> [Your instructions]:
Reproduce the records below exactly from their first line through the line containing "ATOM 10 C CA", omitting all pictures.

(Data extracted from a collection)
== == ==

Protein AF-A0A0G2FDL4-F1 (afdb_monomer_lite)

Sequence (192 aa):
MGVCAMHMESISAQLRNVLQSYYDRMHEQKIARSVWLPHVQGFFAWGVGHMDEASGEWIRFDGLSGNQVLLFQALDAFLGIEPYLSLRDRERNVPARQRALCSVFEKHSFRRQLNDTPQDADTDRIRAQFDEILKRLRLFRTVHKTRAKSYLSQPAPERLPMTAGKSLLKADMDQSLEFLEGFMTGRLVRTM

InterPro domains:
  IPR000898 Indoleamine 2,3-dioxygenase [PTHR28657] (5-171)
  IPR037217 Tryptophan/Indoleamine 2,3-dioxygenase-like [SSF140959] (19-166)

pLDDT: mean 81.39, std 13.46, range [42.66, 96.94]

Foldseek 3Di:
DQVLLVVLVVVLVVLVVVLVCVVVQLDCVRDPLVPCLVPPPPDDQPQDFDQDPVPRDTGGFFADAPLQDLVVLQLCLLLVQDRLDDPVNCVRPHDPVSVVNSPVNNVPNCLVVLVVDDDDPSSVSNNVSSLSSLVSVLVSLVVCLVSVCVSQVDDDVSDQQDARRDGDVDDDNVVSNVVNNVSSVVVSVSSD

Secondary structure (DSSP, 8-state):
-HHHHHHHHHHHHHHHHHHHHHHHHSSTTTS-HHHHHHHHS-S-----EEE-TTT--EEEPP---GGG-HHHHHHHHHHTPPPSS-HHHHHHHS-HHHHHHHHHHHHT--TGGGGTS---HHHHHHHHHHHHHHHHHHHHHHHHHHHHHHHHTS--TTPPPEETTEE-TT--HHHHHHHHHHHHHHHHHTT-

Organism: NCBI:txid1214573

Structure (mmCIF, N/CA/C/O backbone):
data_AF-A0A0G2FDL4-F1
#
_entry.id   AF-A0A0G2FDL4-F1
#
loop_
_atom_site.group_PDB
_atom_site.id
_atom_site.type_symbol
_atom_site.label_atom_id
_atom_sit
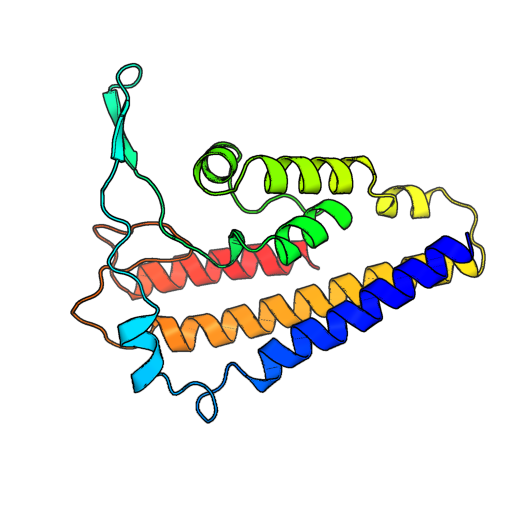e.label_alt_id
_atom_site.label_comp_id
_atom_site.label_asym_id
_atom_site.label_entity_id
_atom_site.label_seq_id
_atom_site.pdbx_PDB_ins_code
_atom_site.Cartn_x
_atom_site.Cartn_y
_atom_site.Cartn_z
_atom_site.occupancy
_atom_site.B_iso_or_equiv
_atom_site.auth_seq_id
_atom_site.auth_comp_id
_atom_site.auth_asym_id
_atom_site.auth_atom_id
_atom_site.pdbx_PDB_model_num
ATOM 1 N N . MET A 1 1 ? -22.354 0.289 18.174 1.00 70.19 1 MET A N 1
ATOM 2 C CA . MET A 1 1 ? -20.892 0.176 17.992 1.00 70.19 1 MET A CA 1
ATOM 3 C C . MET A 1 1 ? -20.439 -1.276 17.824 1.00 70.19 1 MET A C 1
ATOM 5 O O . MET A 1 1 ? -19.656 -1.527 16.919 1.00 70.19 1 MET A O 1
ATOM 9 N N . GLY A 1 2 ? -21.008 -2.246 18.551 1.00 82.56 2 GLY A N 1
ATOM 10 C CA . GLY A 1 2 ? -20.629 -3.668 18.464 1.00 82.56 2 GLY A CA 1
ATOM 11 C C . GLY A 1 2 ? -20.559 -4.296 17.065 1.00 82.56 2 GLY A C 1
ATOM 12 O O . GLY A 1 2 ? -19.601 -5.000 16.762 1.00 82.56 2 GLY A O 1
ATOM 13 N N . VAL A 1 3 ? -21.500 -3.996 16.162 1.00 91.31 3 VAL A N 1
ATOM 14 C CA . VAL A 1 3 ? -21.439 -4.490 14.766 1.00 91.31 3 VAL A CA 1
ATOM 15 C C . VAL A 1 3 ? -20.244 -3.911 14.002 1.00 91.31 3 VAL A C 1
ATOM 17 O O . VAL A 1 3 ? -19.567 -4.629 13.269 1.00 91.31 3 VAL A O 1
ATOM 20 N N . CYS A 1 4 ? -19.927 -2.633 14.218 1.00 91.88 4 CYS A N 1
ATOM 21 C CA . CYS A 1 4 ? -18.748 -1.999 13.631 1.00 91.88 4 CYS A CA 1
ATOM 22 C C . CYS A 1 4 ? -17.457 -2.643 14.161 1.00 91.88 4 CYS A C 1
ATOM 24 O O . CYS A 1 4 ? -16.580 -2.982 13.369 1.00 91.88 4 CYS A O 1
ATOM 26 N N . ALA A 1 5 ? -17.376 -2.902 15.472 1.00 92.81 5 ALA A N 1
ATOM 27 C CA . ALA A 1 5 ? -16.244 -3.605 16.075 1.00 92.81 5 ALA A CA 1
ATOM 28 C C . ALA A 1 5 ? -16.028 -4.994 15.446 1.00 92.81 5 ALA A C 1
ATOM 30 O O . ALA A 1 5 ? -14.908 -5.317 15.055 1.00 92.81 5 ALA A O 1
ATOM 31 N N . MET A 1 6 ? -17.099 -5.770 15.240 1.00 95.62 6 MET A N 1
ATOM 32 C CA . MET A 1 6 ? -17.022 -7.070 14.556 1.00 95.62 6 MET A CA 1
ATOM 33 C C . MET A 1 6 ? -16.527 -6.953 13.105 1.00 95.62 6 MET A C 1
ATOM 35 O O . MET A 1 6 ? -15.710 -7.759 12.655 1.00 95.62 6 MET A O 1
ATOM 39 N N . HIS A 1 7 
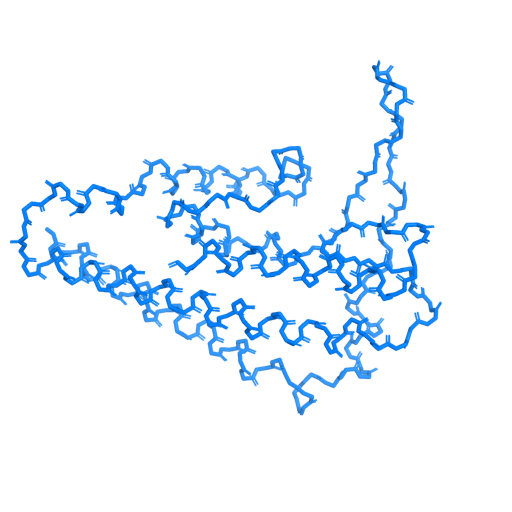? -16.989 -5.950 12.352 1.00 96.12 7 HIS A N 1
ATOM 40 C CA . HIS A 1 7 ? -16.506 -5.730 10.985 1.00 96.12 7 HIS A CA 1
ATOM 41 C C . HIS A 1 7 ? -15.031 -5.322 10.955 1.00 96.12 7 HIS A C 1
ATOM 43 O O . HIS A 1 7 ? -14.280 -5.825 10.120 1.00 96.12 7 HIS A O 1
ATOM 49 N N . MET A 1 8 ? -14.597 -4.474 11.887 1.00 96.00 8 MET A N 1
ATOM 50 C CA . MET A 1 8 ? -13.193 -4.087 12.019 1.00 96.00 8 MET A CA 1
ATOM 51 C C . MET A 1 8 ? -12.299 -5.286 12.357 1.00 96.00 8 MET A C 1
ATOM 53 O O . MET A 1 8 ? -11.245 -5.455 11.747 1.00
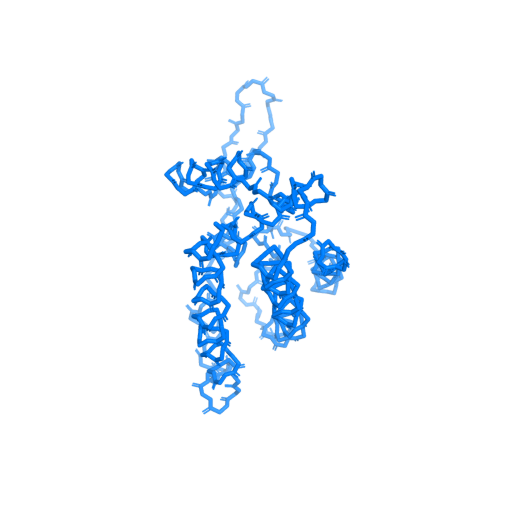 96.00 8 MET A O 1
ATOM 57 N N . GLU A 1 9 ? -12.742 -6.168 13.255 1.00 95.69 9 GLU A N 1
ATOM 58 C CA . GLU A 1 9 ? -12.042 -7.420 13.568 1.00 95.69 9 GLU A CA 1
ATOM 59 C C . GLU A 1 9 ? -11.927 -8.325 12.332 1.00 95.69 9 GLU A C 1
ATOM 61 O O . GLU A 1 9 ? -10.860 -8.880 12.052 1.00 95.69 9 GLU A O 1
ATOM 66 N N . SER A 1 10 ? -12.998 -8.420 11.538 1.00 96.38 10 SER A N 1
ATOM 67 C CA . SER A 1 10 ? -12.995 -9.176 10.283 1.00 96.38 10 SER A CA 1
ATOM 68 C C . SER A 1 10 ? -11.999 -8.614 9.264 1.00 96.38 10 SER A C 1
ATOM 70 O O . SER A 1 10 ? -11.253 -9.384 8.654 1.00 96.38 10 SER A O 1
ATOM 72 N N . ILE A 1 11 ? -11.927 -7.287 9.106 1.00 95.25 11 ILE A N 1
ATOM 73 C CA . ILE A 1 11 ? -10.961 -6.635 8.208
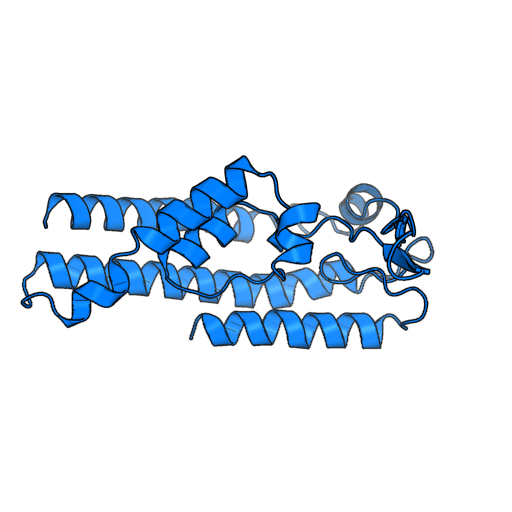 1.00 95.25 11 ILE A CA 1
ATOM 74 C C . ILE A 1 11 ? -9.530 -6.986 8.629 1.00 95.25 11 ILE A C 1
ATOM 76 O O . ILE A 1 11 ? -8.739 -7.435 7.796 1.00 95.25 11 ILE A O 1
ATOM 80 N N . SER A 1 12 ? -9.200 -6.853 9.916 1.00 94.31 12 SER A N 1
ATOM 81 C CA . SER A 1 12 ? -7.878 -7.207 10.448 1.00 94.31 12 SER A CA 1
ATOM 82 C C . SER A 1 12 ? -7.521 -8.679 10.211 1.00 94.31 12 SER A C 1
ATOM 84 O O . SER A 1 12 ? -6.388 -8.999 9.830 1.00 94.31 12 SER A O 1
ATOM 86 N N . ALA A 1 13 ? -8.482 -9.588 10.406 1.00 94.50 13 ALA A N 1
ATOM 87 C CA . ALA A 1 13 ? -8.298 -11.020 10.184 1.00 94.50 13 ALA A CA 1
ATOM 88 C C . ALA A 1 13 ? -8.078 -11.355 8.700 1.00 94.50 13 ALA A C 1
ATOM 90 O O . ALA A 1 13 ? -7.170 -12.112 8.360 1.00 94.50 13 ALA A O 1
ATOM 91 N N . GLN A 1 14 ? -8.852 -10.755 7.795 1.00 95.31 14 GLN A N 1
ATOM 92 C CA . GLN A 1 14 ? -8.691 -10.966 6.355 1.00 95.31 14 GLN A CA 1
ATOM 93 C C . GLN A 1 14 ? -7.373 -10.374 5.844 1.00 95.31 14 GLN A C 1
ATOM 95 O O . GLN A 1 14 ? -6.656 -11.026 5.081 1.00 95.31 14 GLN A O 1
ATOM 100 N N . LEU A 1 15 ? -6.996 -9.184 6.324 1.00 95.31 15 LEU A N 1
ATOM 101 C CA . LEU A 1 15 ? -5.727 -8.551 5.972 1.00 95.31 15 LEU A CA 1
ATOM 102 C C . LEU A 1 15 ? -4.536 -9.434 6.361 1.00 95.31 15 LEU A C 1
ATOM 104 O O . LEU A 1 15 ? -3.567 -9.523 5.609 1.00 95.31 15 LEU A O 1
ATOM 108 N N . ARG A 1 16 ? -4.615 -10.141 7.498 1.00 92.44 16 ARG A N 1
ATOM 109 C CA . ARG A 1 16 ? -3.612 -11.145 7.886 1.00 92.44 16 ARG A CA 1
ATOM 110 C C . ARG A 1 16 ? -3.396 -12.182 6.802 1.00 92.44 16 ARG A C 1
ATOM 112 O O . ARG A 1 16 ? -2.258 -12.384 6.396 1.00 92.44 16 ARG A O 1
ATOM 119 N N . ASN A 1 17 ? -4.472 -12.794 6.330 1.00 92.06 17 ASN A N 1
ATOM 120 C CA . ASN A 1 17 ? -4.400 -13.880 5.360 1.00 92.06 17 ASN A CA 1
ATOM 121 C C . ASN A 1 17 ? -3.843 -13.393 4.017 1.00 92.06 17 ASN A C 1
ATOM 123 O O . ASN A 1 17 ? -2.986 -14.047 3.422 1.00 92.06 17 ASN A O 1
ATOM 127 N N . VAL A 1 18 ? -4.268 -12.207 3.571 1.00 92.31 18 VAL A N 1
ATOM 128 C CA . VAL A 1 18 ? -3.781 -11.611 2.320 1.00 92.31 18 VAL A CA 1
ATOM 129 C C . VAL A 1 18 ? -2.282 -11.310 2.392 1.00 92.31 18 VAL A C 1
ATOM 131 O O . VAL A 1 18 ? -1.533 -11.681 1.487 1.00 92.31 18 VAL A O 1
ATOM 134 N N . LEU A 1 19 ? -1.816 -10.678 3.475 1.00 93.44 19 LEU A N 1
ATOM 135 C CA . LEU A 1 19 ? -0.397 -10.351 3.635 1.00 93.44 19 LEU A CA 1
ATOM 136 C C . LEU A 1 19 ? 0.466 -11.601 3.845 1.00 93.44 19 LEU A C 1
ATOM 138 O O . LEU A 1 19 ? 1.579 -11.658 3.324 1.00 93.44 19 LEU A O 1
ATOM 142 N N . GLN A 1 20 ? -0.052 -12.623 4.532 1.00 91.75 20 GLN A N 1
ATOM 143 C CA . GLN A 1 20 ? 0.636 -13.903 4.703 1.00 91.75 20 GLN A CA 1
ATOM 144 C C . GLN A 1 20 ? 0.953 -14.549 3.350 1.00 91.75 20 GLN A C 1
ATOM 146 O O . GLN A 1 20 ? 2.085 -14.963 3.122 1.00 91.75 20 GLN A O 1
ATOM 151 N N . SER A 1 21 ? 0.009 -14.522 2.401 1.00 89.81 21 SER A N 1
ATOM 152 C CA . SER A 1 21 ? 0.257 -15.022 1.043 1.00 89.81 21 SER A CA 1
ATOM 153 C C . SER A 1 21 ? 1.421 -14.298 0.354 1.00 89.81 21 SER A C 1
ATOM 155 O O . SER A 1 21 ? 2.201 -14.926 -0.358 1.00 89.81 21 SER A O 1
ATOM 157 N N . TYR A 1 22 ? 1.583 -12.988 0.568 1.00 87.88 22 TYR A N 1
ATOM 158 C CA . TYR A 1 22 ? 2.753 -12.263 0.065 1.00 87.88 22 TYR A CA 1
ATOM 159 C C . TYR A 1 22 ? 4.043 -12.732 0.753 1.00 87.88 22 TYR A C 1
ATOM 161 O O . TYR A 1 22 ? 5.055 -12.969 0.086 1.00 87.88 22 TYR A O 1
ATOM 169 N N . TYR A 1 23 ? 4.019 -12.897 2.078 1.00 89.38 23 TYR A N 1
ATOM 170 C CA . TYR A 1 23 ? 5.192 -13.328 2.835 1.00 89.38 23 TYR A CA 1
ATOM 171 C C . TYR A 1 23 ? 5.670 -14.725 2.442 1.00 89.38 23 TYR A C 1
ATOM 173 O O . TYR A 1 23 ? 6.877 -14.880 2.239 1.00 89.38 23 TYR A O 1
ATOM 181 N N . ASP A 1 24 ? 4.732 -15.650 2.237 1.00 88.62 24 ASP A N 1
ATOM 182 C CA . ASP A 1 24 ? 4.970 -17.061 1.922 1.00 88.62 24 ASP A CA 1
ATOM 183 C C . ASP A 1 24 ? 5.320 -17.322 0.458 1.00 88.62 24 ASP A C 1
ATOM 185 O O . ASP A 1 24 ? 5.893 -18.358 0.144 1.00 88.62 24 ASP A O 1
ATOM 189 N N . ARG A 1 25 ? 4.940 -16.435 -0.471 1.00 84.31 25 ARG A N 1
ATOM 190 C CA . ARG A 1 25 ? 5.152 -16.674 -1.911 1.00 84.31 25 ARG A CA 1
ATOM 191 C C . ARG A 1 25 ? 6.313 -15.884 -2.496 1.00 84.31 25 ARG A C 1
ATOM 193 O O . ARG A 1 25 ? 6.965 -16.369 -3.411 1.00 84.31 25 ARG A O 1
ATOM 200 N N . MET A 1 26 ? 6.597 -14.686 -1.986 1.00 80.19 26 MET A N 1
ATOM 201 C CA . MET A 1 26 ? 7.638 -13.812 -2.543 1.00 80.19 26 MET A CA 1
ATOM 202 C C . MET A 1 26 ? 9.027 -14.123 -1.967 1.00 80.19 26 MET A C 1
ATOM 204 O O . MET A 1 26 ? 9.612 -13.292 -1.266 1.00 80.19 26 MET A O 1
ATOM 208 N N . HIS A 1 27 ? 9.550 -15.315 -2.258 1.00 81.69 27 HIS A N 1
ATOM 209 C CA . HIS A 1 27 ? 10.913 -15.739 -1.925 1.00 81.69 27 HIS A CA 1
ATOM 210 C C . HIS A 1 27 ? 11.472 -16.719 -2.973 1.00 81.69 27 HIS A C 1
ATOM 212 O O . HIS A 1 27 ? 10.709 -17.345 -3.708 1.00 81.69 27 HIS A O 1
ATOM 218 N N . GLU A 1 28 ? 12.801 -16.863 -3.028 1.00 79.75 28 GLU A N 1
ATOM 219 C CA . GLU A 1 28 ? 13.519 -17.557 -4.115 1.00 79.75 28 GLU A CA 1
ATOM 220 C C . GLU A 1 28 ? 13.024 -18.988 -4.369 1.00 79.75 28 GLU A C 1
ATOM 222 O O . GLU A 1 28 ? 12.864 -19.401 -5.510 1.00 79.75 28 GLU A O 1
ATOM 227 N N . GLN A 1 29 ? 12.729 -19.742 -3.306 1.00 84.56 29 GLN A N 1
ATOM 228 C CA . GLN A 1 29 ? 12.294 -21.138 -3.412 1.00 84.56 29 GLN A CA 1
ATOM 229 C C . GLN A 1 29 ? 10.885 -21.305 -4.019 1.00 84.56 29 GLN A C 1
ATOM 231 O O . GLN A 1 29 ? 10.483 -22.429 -4.314 1.00 84.56 29 GLN A O 1
ATOM 236 N N . LYS A 1 30 ? 10.107 -20.224 -4.167 1.00 85.06 30 LYS A N 1
ATOM 237 C CA . LYS A 1 30 ? 8.762 -20.241 -4.774 1.00 85.06 30 LYS A CA 1
ATOM 238 C C . LYS A 1 30 ? 8.696 -19.432 -6.061 1.00 85.06 30 LYS A C 1
ATOM 240 O O . LYS A 1 30 ? 8.022 -19.844 -6.998 1.00 85.06 30 LYS A O 1
ATOM 245 N N . ILE A 1 31 ? 9.382 -18.296 -6.097 1.00 81.50 31 ILE A N 1
ATOM 246 C CA . ILE A 1 31 ? 9.493 -17.425 -7.262 1.00 81.50 31 ILE A CA 1
ATOM 247 C C . ILE A 1 31 ? 10.985 -17.219 -7.503 1.00 81.50 31 ILE A C 1
ATOM 249 O O . ILE A 1 31 ? 11.604 -16.319 -6.932 1.00 81.50 31 ILE A O 1
ATOM 253 N N . ALA A 1 32 ? 11.562 -18.090 -8.332 1.00 83.25 32 ALA A N 1
ATOM 254 C CA . ALA A 1 32 ? 12.961 -17.987 -8.718 1.00 83.25 32 ALA A CA 1
ATOM 255 C C . ALA A 1 32 ? 13.172 -16.681 -9.488 1.00 83.25 32 ALA A C 1
ATOM 257 O O . ALA A 1 32 ? 12.526 -16.442 -10.515 1.00 83.25 32 ALA A O 1
ATOM 258 N N . ARG A 1 33 ? 14.079 -15.827 -9.008 1.00 78.50 33 ARG A N 1
ATOM 259 C CA . ARG A 1 33 ? 14.333 -14.512 -9.620 1.00 78.50 33 ARG A CA 1
ATOM 260 C C . ARG A 1 33 ? 14.829 -14.649 -11.052 1.00 78.50 33 ARG A C 1
ATOM 262 O O . ARG A 1 33 ? 14.395 -13.884 -11.909 1.00 78.50 33 ARG A O 1
ATOM 269 N N . SER A 1 34 ? 15.669 -15.651 -11.307 1.00 76.12 34 SER A N 1
ATOM 270 C CA . SER A 1 34 ? 16.203 -15.975 -12.636 1.00 76.12 34 SER A CA 1
ATOM 271 C C . SER A 1 34 ? 15.116 -16.277 -13.670 1.00 76.12 34 SER A C 1
ATOM 273 O O . SER A 1 34 ? 15.310 -16.007 -14.849 1.00 76.12 34 SER A O 1
ATOM 275 N N . VAL A 1 35 ? 13.968 -16.800 -13.233 1.00 77.44 35 VAL A N 1
ATOM 276 C CA . VAL A 1 35 ? 12.838 -17.137 -14.107 1.00 77.44 35 VAL A CA 1
ATOM 277 C C . VAL A 1 35 ? 11.823 -16.000 -14.154 1.00 77.44 35 VAL A C 1
ATOM 279 O O . VAL A 1 35 ? 11.332 -15.653 -15.220 1.00 77.44 35 VAL A O 1
ATOM 282 N N . TRP A 1 36 ? 11.501 -15.392 -13.013 1.00 75.81 36 TRP A N 1
ATOM 283 C CA . TRP A 1 36 ? 10.452 -14.376 -12.911 1.00 75.81 36 TRP A CA 1
ATOM 284 C C . TRP A 1 36 ? 10.841 -13.032 -13.531 1.00 75.81 36 TRP A C 1
ATOM 286 O O . TRP A 1 36 ? 10.041 -12.416 -14.235 1.00 75.81 36 TRP A O 1
ATOM 296 N N . LEU A 1 37 ? 12.067 -12.563 -13.281 1.00 71.50 37 LEU A N 1
ATOM 297 C CA . LEU A 1 37 ? 12.487 -11.215 -13.669 1.00 71.50 37 LEU A CA 1
ATOM 298 C C . LEU A 1 37 ? 12.478 -10.964 -15.184 1.00 71.50 37 LEU A C 1
ATOM 300 O O . LEU A 1 37 ? 11.975 -9.906 -15.564 1.00 71.50 37 LEU A O 1
ATOM 304 N N . PRO A 1 38 ? 12.928 -11.899 -16.048 1.00 68.38 38 PRO A N 1
ATOM 305 C CA . PRO A 1 38 ? 12.831 -11.724 -17.499 1.00 68.38 38 PRO A CA 1
ATOM 306 C C . PRO A 1 38 ? 11.394 -11.575 -18.027 1.00 68.38 38 PRO A C 1
ATOM 308 O O . PRO A 1 38 ? 11.206 -11.067 -19.125 1.00 68.38 38 PRO A O 1
ATOM 311 N N . HIS A 1 39 ? 10.383 -12.016 -17.268 1.00 69.38 39 HIS A N 1
ATOM 312 C CA . HIS A 1 39 ? 8.989 -12.075 -17.726 1.00 69.38 39 HIS A CA 1
ATOM 313 C C . HIS A 1 39 ? 8.079 -11.010 -17.103 1.00 69.38 39 HIS A C 1
ATOM 315 O O . HIS A 1 39 ? 7.045 -10.680 -17.677 1.00 69.38 39 HIS A O 1
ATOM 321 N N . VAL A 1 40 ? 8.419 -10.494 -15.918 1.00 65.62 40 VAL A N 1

== == ==

> [Answer to this exercise]:
Protein AF-A0A0G2FDL4-F1 (afdb_monomer_lite)

Sequence (192 aa):
MGVCAMHMESISAQLRNVLQSYYDRMHEQKIARSVWLPHVQGFFAWGVGHMDEASGEWIRFDGLSGNQVLLFQALDAFLGIEPYLSLRDRERNVPARQRALCSVFEKHSFRRQLNDTPQDADTDRIRAQFDEILKRLRLFRTVHKTRAKSYLSQPAPERLPMTAGKSLLKADMDQSLEFLEGFMTGRLVRTM

InterPro domains:
  IPR000898 Indoleamine 2,3-dioxygenase [PTHR28657] (5-171)
  IPR037217 Tryptophan/Indoleamine 2,3-dioxygenase-like [SSF140959] (19-166)

pLDDT: mean 81.39, std 13.46, range [42.66, 96.94]

Foldseek 3Di:
DQVLLVVLVVVLVVLVVVLVCVVVQLDCVRDPLVPCLVPPPPDDQPQDFDQDPVPRDTGGFFADAPLQDLVVLQLCLLLVQDRLDDPVNCVRPHDPVSVVNSPVNNVPNCLVVLVVDDDDPSSVSNNVSSLSSLVSVLVSLVVCLVSVCVSQVDDDVSDQQDARRDGDVDDDNVVSNVVNNVSSVVVSVSSD

Secondary structure (DSSP, 8-state):
-HHHHHHHHHHHHHHHHHHHHHHHHSSTTTS-HHHHHHHHS-S-----EEE-TTT--EEEPP---GGG-HHHHHHHHHHTPPPSS-HHHHHHHS-HHHHHHHHHHHHT--TGGGGTS---HHHHHHHHHHHHHHHHHHHHHHHHHHHHHHHHTS--TTPPPEETTEE-TT--HHHHHHHHHHHHHHHHHTT-

Organism: NCBI:txid1214573

Structure (mmCIF, N/CA/C/O backbone):
data_AF-A0A0G2FDL4-F1
#
_entry.id   AF-A0A0G2FDL4-F1
#
loop_
_atom_site.group_PDB
_atom_site.id
_atom_site.type_symbol
_atom_site.label_atom_id
_atom_sit
e.label_alt_id
_atom_site.label_comp_id
_atom_site.label_asym_id
_atom_site.label_entity_id
_atom_site.label_seq_id
_atom_site.pdbx_PDB_ins_code
_atom_site.Cartn_x
_atom_site.Cartn_y
_atom_site.Cartn_z
_atom_site.occupancy
_atom_site.B_iso_or_equiv
_atom_site.auth_seq_id
_atom_site.auth_comp_id
_atom_site.auth_asym_id
_atom_site.auth_atom_id
_atom_site.pdbx_PDB_model_num
ATOM 1 N N . MET A 1 1 ? -22.354 0.289 18.174 1.00 70.19 1 MET A N 1
ATOM 2 C CA . MET A 1 1 ? -20.892 0.176 17.992 1.00 70.19 1 MET A CA 1
ATOM 3 C C . MET A 1 1 ? -20.439 -1.276 17.824 1.00 70.19 1 MET A C 1
ATOM 5 O O . MET A 1 1 ? -19.656 -1.527 16.919 1.00 70.19 1 MET A O 1
ATOM 9 N N . GLY A 1 2 ? -21.008 -2.246 18.551 1.00 82.56 2 GLY A N 1
ATOM 10 C CA . GLY A 1 2 ? -20.629 -3.668 18.464 1.00 82.56 2 GLY A CA 1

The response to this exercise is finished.